MDV - 2 Of My Biggest Investments

2023-10-31 08:05:00 ET

Summary

  • My investment strategy is rather boring.
  • Most of the time, I am just buying more shares of the same companies.
  • I highlight two of my largest holdings.

I often feel pressured to find new investment opportunities that I could present here on Seeking Alpha.

I know that many of you have followed my writings for years because there's always something new and exciting to learn about in the vast world of REITs. A good example of that is our recent interview with the CEO of Modiv Industrial ( MDV ).

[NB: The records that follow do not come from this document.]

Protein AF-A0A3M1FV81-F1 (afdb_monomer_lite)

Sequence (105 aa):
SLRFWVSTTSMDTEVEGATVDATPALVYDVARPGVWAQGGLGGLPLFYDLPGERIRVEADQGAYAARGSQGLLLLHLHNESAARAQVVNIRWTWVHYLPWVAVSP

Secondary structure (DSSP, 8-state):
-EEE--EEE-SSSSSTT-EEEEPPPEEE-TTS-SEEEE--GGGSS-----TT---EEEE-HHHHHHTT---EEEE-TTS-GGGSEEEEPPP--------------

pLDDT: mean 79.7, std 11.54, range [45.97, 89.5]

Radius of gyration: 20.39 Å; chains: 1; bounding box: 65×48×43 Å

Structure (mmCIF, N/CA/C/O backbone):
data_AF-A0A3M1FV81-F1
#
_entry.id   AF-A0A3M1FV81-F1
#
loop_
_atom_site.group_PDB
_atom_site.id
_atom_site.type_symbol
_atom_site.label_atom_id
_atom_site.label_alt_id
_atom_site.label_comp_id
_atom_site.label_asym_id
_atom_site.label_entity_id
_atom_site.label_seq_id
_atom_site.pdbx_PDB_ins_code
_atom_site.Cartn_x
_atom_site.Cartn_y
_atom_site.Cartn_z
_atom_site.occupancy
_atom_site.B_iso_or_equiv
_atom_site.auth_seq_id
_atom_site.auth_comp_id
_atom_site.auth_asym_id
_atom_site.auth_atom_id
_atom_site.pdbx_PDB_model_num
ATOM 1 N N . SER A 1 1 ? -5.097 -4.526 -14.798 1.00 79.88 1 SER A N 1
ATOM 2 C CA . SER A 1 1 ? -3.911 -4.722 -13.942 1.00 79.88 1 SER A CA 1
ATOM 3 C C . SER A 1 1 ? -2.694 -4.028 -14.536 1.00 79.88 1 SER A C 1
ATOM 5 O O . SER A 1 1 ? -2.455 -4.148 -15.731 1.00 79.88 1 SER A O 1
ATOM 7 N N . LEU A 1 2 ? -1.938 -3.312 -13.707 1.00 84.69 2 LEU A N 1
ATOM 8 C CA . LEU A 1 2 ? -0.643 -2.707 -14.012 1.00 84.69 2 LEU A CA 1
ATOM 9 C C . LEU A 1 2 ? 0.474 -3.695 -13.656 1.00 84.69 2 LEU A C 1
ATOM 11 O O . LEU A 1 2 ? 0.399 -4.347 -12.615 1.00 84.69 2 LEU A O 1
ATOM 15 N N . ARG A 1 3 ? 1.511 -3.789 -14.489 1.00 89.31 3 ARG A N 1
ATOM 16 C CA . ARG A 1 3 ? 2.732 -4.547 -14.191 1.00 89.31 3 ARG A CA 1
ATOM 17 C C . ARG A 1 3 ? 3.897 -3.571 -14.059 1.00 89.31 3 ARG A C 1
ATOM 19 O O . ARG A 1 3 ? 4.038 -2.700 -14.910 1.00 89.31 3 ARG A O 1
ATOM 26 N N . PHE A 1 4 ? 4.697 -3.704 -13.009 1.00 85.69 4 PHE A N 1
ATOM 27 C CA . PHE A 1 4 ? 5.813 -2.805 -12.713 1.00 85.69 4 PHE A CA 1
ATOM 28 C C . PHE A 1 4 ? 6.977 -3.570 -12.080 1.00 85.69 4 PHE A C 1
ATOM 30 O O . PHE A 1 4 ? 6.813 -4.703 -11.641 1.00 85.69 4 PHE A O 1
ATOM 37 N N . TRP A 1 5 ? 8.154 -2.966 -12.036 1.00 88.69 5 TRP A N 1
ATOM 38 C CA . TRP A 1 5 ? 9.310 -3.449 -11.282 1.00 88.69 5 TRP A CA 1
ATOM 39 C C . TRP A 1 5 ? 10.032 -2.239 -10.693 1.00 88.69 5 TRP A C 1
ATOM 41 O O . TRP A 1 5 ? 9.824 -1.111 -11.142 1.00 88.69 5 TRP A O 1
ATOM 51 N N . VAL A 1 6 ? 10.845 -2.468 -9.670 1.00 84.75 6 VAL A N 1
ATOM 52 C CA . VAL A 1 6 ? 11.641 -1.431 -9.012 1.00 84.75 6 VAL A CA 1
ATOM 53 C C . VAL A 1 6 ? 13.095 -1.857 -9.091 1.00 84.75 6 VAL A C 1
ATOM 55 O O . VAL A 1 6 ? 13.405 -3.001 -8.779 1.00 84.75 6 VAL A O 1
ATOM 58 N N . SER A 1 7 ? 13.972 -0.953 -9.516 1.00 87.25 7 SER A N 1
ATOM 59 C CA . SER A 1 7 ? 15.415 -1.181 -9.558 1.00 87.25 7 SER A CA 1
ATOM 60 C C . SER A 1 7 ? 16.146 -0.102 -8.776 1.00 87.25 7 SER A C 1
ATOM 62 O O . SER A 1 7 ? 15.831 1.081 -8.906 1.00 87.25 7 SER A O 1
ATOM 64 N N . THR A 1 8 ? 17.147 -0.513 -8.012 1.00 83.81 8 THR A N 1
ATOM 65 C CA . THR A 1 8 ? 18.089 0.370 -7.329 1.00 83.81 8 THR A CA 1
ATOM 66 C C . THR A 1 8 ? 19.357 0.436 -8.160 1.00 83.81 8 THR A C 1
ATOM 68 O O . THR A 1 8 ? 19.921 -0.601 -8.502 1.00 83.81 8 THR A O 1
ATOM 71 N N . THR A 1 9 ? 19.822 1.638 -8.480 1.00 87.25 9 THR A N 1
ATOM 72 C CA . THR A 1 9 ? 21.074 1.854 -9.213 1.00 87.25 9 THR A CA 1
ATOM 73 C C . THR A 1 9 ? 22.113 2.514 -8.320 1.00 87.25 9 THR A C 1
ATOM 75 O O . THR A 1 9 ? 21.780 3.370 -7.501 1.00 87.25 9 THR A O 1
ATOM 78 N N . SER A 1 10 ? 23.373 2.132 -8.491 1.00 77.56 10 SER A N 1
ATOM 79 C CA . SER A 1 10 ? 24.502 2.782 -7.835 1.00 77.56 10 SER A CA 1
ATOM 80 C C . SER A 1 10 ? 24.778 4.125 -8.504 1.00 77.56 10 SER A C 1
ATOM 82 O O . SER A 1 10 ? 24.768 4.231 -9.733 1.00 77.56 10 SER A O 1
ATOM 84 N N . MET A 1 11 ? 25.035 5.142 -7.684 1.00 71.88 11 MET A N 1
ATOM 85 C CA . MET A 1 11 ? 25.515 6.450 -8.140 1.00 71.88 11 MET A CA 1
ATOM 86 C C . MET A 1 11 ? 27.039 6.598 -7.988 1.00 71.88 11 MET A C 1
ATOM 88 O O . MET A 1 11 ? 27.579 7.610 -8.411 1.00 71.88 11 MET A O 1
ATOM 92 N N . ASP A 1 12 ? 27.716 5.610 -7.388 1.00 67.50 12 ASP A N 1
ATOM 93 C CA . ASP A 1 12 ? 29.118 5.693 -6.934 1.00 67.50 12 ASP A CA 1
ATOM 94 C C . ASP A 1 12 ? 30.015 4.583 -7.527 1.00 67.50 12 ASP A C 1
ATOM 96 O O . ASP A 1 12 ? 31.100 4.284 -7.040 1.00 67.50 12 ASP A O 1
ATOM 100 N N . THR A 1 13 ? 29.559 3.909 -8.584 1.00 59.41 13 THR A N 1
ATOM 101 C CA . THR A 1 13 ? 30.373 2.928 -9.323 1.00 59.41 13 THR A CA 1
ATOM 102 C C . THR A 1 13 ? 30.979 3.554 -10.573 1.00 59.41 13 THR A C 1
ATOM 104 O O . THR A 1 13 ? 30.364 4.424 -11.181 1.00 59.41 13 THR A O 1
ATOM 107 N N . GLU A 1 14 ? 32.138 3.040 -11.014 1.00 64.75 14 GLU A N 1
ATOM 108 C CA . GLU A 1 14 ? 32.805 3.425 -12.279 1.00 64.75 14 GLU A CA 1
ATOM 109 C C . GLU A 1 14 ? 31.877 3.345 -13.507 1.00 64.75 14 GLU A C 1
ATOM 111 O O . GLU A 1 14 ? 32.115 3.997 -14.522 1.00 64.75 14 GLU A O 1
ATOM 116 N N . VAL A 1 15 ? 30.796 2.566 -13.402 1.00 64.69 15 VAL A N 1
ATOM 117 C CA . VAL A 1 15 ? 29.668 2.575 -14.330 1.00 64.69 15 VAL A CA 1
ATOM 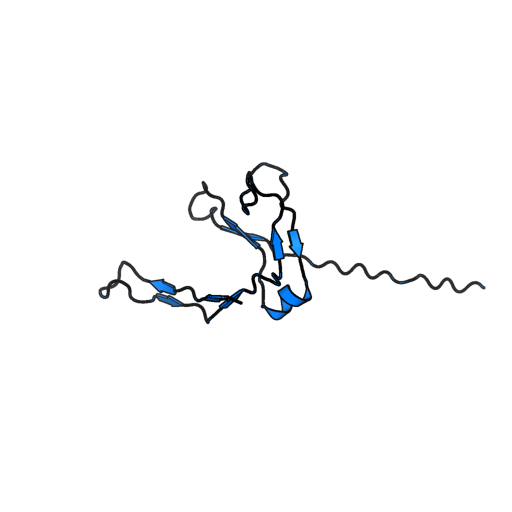118 C C . VAL A 1 15 ? 28.500 3.304 -13.665 1.00 64.69 15 VAL A C 1
ATOM 120 O O . VAL A 1 15 ? 27.829 2.763 -12.777 1.00 64.69 15 VAL A O 1
ATOM 123 N N . GLU A 1 16 ? 28.272 4.544 -14.094 1.00 65.00 16 GLU A N 1
ATOM 124 C CA . GLU A 1 16 ? 27.118 5.353 -13.707 1.00 65.00 16 GLU A CA 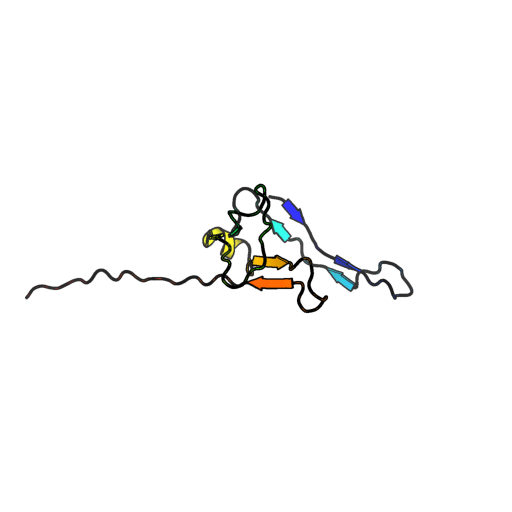1
ATOM 125 C C . GLU A 1 16 ? 25.818 4.601 -14.046 1.00 65.00 16 GLU A C 1
ATOM 127 O O . GLU A 1 16 ? 25.636 4.116 -15.164 1.00 65.00 16 GLU A O 1
ATOM 132 N N . GLY A 1 17 ? 24.916 4.460 -13.070 1.00 66.44 17 GLY A N 1
ATOM 133 C CA . GLY A 1 17 ? 23.614 3.823 -13.287 1.00 66.44 17 GLY A CA 1
ATOM 134 C C . GLY A 1 17 ? 23.623 2.290 -13.287 1.00 66.44 17 GLY A C 1
ATOM 135 O O . GLY A 1 17 ? 22.618 1.678 -13.656 1.00 66.44 17 GLY A O 1
ATOM 136 N N . ALA A 1 18 ? 24.711 1.642 -12.853 1.00 78.75 18 ALA A N 1
ATOM 137 C CA . ALA A 1 18 ? 24.737 0.190 -12.685 1.00 78.75 18 ALA A CA 1
ATOM 138 C C . ALA A 1 18 ? 23.637 -0.273 -11.711 1.00 78.75 18 ALA A C 1
ATOM 140 O O . ALA A 1 18 ? 23.515 0.249 -10.601 1.00 78.75 18 ALA A O 1
ATOM 141 N N . THR A 1 19 ? 22.826 -1.253 -12.118 1.00 82.12 19 THR A N 1
ATOM 142 C CA . THR A 1 19 ? 21.770 -1.816 -11.260 1.00 82.12 19 THR A CA 1
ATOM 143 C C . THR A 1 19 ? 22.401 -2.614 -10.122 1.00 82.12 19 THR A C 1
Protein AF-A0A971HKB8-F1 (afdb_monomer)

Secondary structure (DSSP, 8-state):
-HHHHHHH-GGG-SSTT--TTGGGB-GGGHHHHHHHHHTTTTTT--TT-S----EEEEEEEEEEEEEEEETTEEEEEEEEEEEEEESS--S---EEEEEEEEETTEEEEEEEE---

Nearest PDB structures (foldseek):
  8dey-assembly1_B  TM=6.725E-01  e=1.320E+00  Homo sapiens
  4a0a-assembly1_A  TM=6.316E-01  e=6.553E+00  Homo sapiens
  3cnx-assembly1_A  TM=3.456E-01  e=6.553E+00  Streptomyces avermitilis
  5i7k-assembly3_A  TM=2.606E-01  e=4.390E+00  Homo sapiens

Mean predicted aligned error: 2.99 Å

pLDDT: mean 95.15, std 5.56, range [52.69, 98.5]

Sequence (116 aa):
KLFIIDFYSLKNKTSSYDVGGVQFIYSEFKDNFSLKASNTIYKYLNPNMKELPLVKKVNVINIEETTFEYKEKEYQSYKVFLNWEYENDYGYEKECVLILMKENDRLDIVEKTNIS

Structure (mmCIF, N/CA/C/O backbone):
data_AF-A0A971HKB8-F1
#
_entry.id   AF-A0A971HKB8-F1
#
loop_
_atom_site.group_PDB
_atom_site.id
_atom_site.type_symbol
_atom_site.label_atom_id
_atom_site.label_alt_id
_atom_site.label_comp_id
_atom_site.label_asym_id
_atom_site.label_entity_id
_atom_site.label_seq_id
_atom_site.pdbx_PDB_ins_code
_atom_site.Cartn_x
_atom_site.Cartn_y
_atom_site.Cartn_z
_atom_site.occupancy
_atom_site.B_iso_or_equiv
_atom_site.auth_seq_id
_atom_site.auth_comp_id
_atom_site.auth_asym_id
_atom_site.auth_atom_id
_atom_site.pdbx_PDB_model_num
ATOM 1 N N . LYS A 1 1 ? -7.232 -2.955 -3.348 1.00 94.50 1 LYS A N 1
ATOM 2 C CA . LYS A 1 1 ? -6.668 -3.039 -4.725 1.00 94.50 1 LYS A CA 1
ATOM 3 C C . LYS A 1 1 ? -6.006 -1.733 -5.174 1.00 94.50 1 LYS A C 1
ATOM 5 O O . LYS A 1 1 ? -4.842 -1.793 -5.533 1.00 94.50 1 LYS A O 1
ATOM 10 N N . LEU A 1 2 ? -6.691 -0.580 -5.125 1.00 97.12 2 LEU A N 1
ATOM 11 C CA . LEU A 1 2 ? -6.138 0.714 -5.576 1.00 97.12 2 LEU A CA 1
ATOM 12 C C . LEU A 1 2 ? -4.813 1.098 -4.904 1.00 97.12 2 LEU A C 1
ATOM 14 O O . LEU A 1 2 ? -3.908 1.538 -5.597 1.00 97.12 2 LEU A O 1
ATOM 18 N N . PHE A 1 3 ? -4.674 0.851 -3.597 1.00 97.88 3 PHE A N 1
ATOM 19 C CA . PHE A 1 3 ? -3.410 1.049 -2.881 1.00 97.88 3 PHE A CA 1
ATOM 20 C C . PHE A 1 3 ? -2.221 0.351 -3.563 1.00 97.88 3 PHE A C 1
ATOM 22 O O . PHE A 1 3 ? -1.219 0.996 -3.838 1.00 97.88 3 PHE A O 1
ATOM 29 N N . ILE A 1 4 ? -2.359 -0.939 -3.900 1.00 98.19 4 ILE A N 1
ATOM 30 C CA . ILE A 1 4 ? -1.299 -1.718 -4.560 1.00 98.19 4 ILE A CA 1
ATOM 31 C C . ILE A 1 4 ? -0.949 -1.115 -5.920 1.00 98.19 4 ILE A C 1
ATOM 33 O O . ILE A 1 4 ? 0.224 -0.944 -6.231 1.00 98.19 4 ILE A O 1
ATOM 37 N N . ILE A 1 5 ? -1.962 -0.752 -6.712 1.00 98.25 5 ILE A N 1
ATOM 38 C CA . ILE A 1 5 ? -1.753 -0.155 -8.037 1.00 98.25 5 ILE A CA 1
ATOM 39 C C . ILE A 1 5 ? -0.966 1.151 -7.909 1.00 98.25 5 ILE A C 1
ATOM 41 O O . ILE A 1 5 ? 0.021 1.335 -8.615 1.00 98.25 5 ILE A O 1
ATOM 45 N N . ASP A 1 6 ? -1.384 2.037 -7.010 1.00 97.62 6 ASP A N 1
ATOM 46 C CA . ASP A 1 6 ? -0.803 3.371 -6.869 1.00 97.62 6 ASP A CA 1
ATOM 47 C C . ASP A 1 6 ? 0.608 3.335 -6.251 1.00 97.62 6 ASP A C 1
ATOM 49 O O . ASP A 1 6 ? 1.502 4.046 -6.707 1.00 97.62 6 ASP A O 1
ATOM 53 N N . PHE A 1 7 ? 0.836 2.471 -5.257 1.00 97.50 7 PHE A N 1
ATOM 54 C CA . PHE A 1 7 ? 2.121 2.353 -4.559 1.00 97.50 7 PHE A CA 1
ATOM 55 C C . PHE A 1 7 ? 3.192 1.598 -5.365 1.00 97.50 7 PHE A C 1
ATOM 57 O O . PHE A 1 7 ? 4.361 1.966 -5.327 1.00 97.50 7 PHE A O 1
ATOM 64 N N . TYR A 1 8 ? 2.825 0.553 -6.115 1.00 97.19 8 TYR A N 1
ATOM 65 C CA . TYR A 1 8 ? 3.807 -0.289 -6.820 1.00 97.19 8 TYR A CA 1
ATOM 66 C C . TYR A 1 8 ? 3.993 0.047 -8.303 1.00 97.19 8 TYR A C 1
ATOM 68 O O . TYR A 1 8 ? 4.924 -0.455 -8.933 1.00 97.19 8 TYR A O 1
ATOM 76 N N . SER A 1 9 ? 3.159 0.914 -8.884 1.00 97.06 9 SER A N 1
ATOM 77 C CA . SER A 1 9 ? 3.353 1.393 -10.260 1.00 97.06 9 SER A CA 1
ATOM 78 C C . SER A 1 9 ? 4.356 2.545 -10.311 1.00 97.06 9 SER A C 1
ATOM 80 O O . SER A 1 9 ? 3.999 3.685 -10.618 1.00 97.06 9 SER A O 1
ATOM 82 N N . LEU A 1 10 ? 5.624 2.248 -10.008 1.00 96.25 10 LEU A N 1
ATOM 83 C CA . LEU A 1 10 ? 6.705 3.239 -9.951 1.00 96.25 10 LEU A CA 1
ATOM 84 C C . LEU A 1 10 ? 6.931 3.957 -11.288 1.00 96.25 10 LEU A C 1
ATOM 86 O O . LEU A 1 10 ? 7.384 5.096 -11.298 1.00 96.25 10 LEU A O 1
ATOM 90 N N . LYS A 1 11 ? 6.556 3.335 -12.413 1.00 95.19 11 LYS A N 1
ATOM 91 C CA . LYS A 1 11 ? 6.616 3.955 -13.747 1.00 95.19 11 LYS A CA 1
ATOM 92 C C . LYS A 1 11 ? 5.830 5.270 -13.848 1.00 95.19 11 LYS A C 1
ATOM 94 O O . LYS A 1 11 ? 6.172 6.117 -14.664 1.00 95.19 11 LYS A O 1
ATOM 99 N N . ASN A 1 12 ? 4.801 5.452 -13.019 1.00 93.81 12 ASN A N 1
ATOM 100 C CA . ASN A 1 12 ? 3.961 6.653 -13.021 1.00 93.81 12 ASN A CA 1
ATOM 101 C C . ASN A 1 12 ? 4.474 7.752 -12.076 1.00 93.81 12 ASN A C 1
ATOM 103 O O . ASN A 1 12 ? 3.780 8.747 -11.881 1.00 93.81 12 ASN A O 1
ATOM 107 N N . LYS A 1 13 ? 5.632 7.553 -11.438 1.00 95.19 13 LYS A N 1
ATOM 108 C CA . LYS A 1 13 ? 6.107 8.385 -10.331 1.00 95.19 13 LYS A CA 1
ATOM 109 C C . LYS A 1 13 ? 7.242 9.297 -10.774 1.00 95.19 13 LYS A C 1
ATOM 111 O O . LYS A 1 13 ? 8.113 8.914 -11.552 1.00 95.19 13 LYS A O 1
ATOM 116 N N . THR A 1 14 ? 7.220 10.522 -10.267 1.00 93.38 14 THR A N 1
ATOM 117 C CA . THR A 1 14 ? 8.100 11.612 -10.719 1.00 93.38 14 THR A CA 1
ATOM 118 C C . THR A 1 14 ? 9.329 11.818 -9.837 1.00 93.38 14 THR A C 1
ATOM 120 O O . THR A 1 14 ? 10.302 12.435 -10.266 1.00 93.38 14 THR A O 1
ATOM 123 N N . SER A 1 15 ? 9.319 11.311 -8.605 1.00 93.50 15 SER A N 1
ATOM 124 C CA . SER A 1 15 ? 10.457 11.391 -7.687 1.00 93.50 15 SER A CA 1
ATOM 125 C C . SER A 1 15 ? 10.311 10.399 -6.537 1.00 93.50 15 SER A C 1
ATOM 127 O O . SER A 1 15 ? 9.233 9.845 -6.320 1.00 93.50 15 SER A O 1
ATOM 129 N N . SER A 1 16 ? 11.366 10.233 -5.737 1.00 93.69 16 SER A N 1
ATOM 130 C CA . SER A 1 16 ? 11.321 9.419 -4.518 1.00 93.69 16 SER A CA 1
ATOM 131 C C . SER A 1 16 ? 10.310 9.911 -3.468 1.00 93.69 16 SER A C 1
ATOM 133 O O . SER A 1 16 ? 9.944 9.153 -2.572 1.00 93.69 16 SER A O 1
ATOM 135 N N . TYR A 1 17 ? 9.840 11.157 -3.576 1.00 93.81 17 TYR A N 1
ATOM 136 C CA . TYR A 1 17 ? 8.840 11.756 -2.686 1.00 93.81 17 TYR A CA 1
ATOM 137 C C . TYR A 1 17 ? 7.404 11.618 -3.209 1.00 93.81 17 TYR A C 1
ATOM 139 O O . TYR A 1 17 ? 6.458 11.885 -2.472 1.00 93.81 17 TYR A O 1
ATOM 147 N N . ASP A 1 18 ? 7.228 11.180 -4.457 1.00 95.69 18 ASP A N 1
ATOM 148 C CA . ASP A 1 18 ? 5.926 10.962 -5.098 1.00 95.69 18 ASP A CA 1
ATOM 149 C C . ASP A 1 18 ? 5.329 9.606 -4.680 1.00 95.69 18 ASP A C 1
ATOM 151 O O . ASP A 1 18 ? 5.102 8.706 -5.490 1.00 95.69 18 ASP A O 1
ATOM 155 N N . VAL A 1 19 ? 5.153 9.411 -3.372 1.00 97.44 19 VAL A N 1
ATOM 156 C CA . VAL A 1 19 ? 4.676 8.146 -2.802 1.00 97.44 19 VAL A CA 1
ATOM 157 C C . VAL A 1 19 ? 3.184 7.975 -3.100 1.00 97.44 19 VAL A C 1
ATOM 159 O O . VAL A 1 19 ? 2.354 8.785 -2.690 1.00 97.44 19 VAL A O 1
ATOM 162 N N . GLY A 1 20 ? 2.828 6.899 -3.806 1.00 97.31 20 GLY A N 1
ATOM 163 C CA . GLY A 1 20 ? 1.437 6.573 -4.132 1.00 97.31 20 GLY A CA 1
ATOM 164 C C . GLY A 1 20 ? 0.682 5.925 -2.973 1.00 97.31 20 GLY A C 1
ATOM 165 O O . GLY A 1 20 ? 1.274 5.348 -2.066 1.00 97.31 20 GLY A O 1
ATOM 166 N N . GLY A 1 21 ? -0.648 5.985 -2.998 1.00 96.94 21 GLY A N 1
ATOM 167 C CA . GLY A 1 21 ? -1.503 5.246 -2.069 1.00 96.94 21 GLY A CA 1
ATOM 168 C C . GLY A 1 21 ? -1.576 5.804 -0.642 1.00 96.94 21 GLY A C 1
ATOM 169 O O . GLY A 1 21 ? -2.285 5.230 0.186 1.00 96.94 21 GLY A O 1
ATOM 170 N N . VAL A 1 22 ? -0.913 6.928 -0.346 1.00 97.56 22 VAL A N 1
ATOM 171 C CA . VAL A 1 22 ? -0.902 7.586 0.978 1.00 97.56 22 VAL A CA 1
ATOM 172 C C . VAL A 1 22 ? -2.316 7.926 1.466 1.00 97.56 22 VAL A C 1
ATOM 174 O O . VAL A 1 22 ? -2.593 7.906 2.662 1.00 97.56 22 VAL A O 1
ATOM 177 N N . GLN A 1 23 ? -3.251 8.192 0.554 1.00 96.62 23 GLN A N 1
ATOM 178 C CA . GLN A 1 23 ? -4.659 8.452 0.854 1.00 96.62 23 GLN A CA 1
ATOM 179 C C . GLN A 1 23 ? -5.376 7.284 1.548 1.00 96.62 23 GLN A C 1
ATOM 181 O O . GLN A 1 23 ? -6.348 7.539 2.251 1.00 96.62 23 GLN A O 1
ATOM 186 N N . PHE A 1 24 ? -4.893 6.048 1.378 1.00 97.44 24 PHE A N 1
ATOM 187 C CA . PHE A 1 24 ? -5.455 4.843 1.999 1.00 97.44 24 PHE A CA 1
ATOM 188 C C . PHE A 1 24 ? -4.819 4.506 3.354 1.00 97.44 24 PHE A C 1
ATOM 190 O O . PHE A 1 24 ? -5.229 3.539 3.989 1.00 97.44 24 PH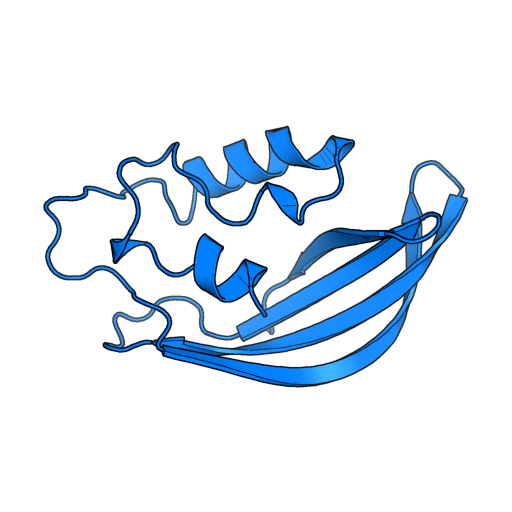E A O 1
ATOM 197 N N . ILE A 1 25 ? -3.790 5.246 3.769 1.00 98.06 25 ILE A N 1
ATOM 198 C CA . ILE A 1 25 ? -3.086 5.023 5.032 1.00 98.06 25 ILE A CA 1
ATOM 199 C C . ILE A 1 25 ? -3.800 5.775 6.153 1.00 98.06 25 ILE A C 1
ATOM 201 O O . ILE A 1 25 ? -4.237 6.918 5.963 1.00 98.06 25 ILE A O 1
ATOM 205 N N . TYR A 1 26 ? -3.865 5.155 7.333 1.00 97.12 26 TYR A N 1
ATOM 206 C CA . TYR A 1 26 ? -4.398 5.794 8.534 1.00 97.12 26 TYR A CA 1
ATOM 207 C C . TYR A 1 26 ? -3.712 7.142 8.776 1.00 97.12 26 TYR A C 1
ATOM 209 O O . TYR A 1 26 ? -2.495 7.269 8.626 1.00 97.12 26 TYR A 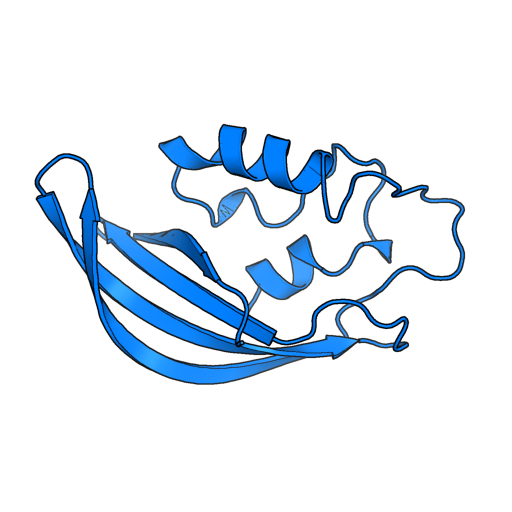O 1
ATOM 217 N N . SER A 1 27 ? -4.491 8.178 9.098 1.00 95.50 27 SER A N 1
ATOM 218 C CA . SER A 1 27 ? -4.034 9.573 9.023 1.00 95.50 27 SER A CA 1
ATOM 219 C C . SER A 1 27 ? -2.787 9.852 9.852 1.00 95.50 27 SER A C 1
ATOM 221 O O . SER A 1 27 ? -1.906 10.563 9.380 1.00 95.50 27 SER A O 1
ATOM 223 N N . GLU A 1 28 ? -2.677 9.253 11.038 1.00 96.12 28 GLU A N 1
ATOM 224 C CA . GLU A 1 28 ? -1.517 9.436 11.918 1.00 96.12 28 GLU A CA 1
ATOM 225 C C . GLU A 1 28 ? -0.255 8.715 11.415 1.00 96.12 28 GLU A C 1
ATOM 227 O O . GLU A 1 28 ? 0.846 8.985 11.887 1.00 96.12 28 GLU A O 1
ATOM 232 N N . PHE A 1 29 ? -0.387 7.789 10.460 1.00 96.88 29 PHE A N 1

But the reality is that there are times when simply sticking to what you already own and adding more capital to those picks is the best strategy.

That's the case today.

We have worked hard to cherry-pick the real estate investment trusts, or REITs ( VNQ ), that we currently own and for us to justify a new investment, it would need to either be: (1) more attractive than what we own already; or (2) it would need to add something new and unique to our portfolio to further diversify risks and optimize its risk-to-reward.

I am doing my best to not leave any stones unturned, and that's still not easy to find. I could, of course, present something new and exciting to you, but it wouldn't do you any good if its prospects were actually inferior to those of the holdings that we already own.

Therefore, I will take the boring route and keep covering what we own already. There will again come times in the future when the market presents us with exceptional new opportunities that we can't let pass by, but until then, we will keep accumulating as much of our current holdings as possible.

Valuations are literally at their lowest since 2008-2009 relative to the S&P 500 (SP500), and in what follows, we will highlight two of our largest investments at the moment.

Principal Asset Management

RCI Hospitality Holdings, Inc. ( RICK )

RCI Hospitality is our nightclub investment. It is not officially structured as a REIT, but it essentially functions as if it was one. It makes real estate investments, which it then operates to earn cash flow.

In case you are not familiar with the company, you can start by reading our recent interview with one of the company's CEO by clicking here.

RCI Hospitality

The company has kept earning significant free cash flow, growing its cash pile, but its share price has kept dipping lower along with the rest of the listed real estate market:

Data by YCharts

The management made it clear on their most recent earnings call that they are back on the negotiating table and ready to make new club acquisitions.

Here is an interesting section from the most recent Q&A (emphasis added):

Joseph Gomes (Analyst)

Hey. So, you guys kind of answered most of mine, but I just kind of want to see how just the overall environment is just looking like for any just new potential club acquisitions, how are owners being obviously in this kind of cautionary environment?

Eric Langan (RICK's CEO)

Yes, I mean, we haven’t pursued, so I don’t really know. I’ve told almost everyone that has called me in the last 2 months that we’ve got to get this other acquisition under our belt (Jussi's addition: RICK has made major acquisitions recently and been working on integrating those, which kept them busy) . We’re working on it. Let’s talk at EXPO (Jussi's addition: this is a major club conference) . Let’s talk at EXPO. Seeing the hotel room count full already, means there’s going to be lots of people there. So I’m very optimistic that – and I’ve got some meetings set up, and some people that I’m going to make sure we talk to, while we’re out there. And people that want to talk to us while we’re out there.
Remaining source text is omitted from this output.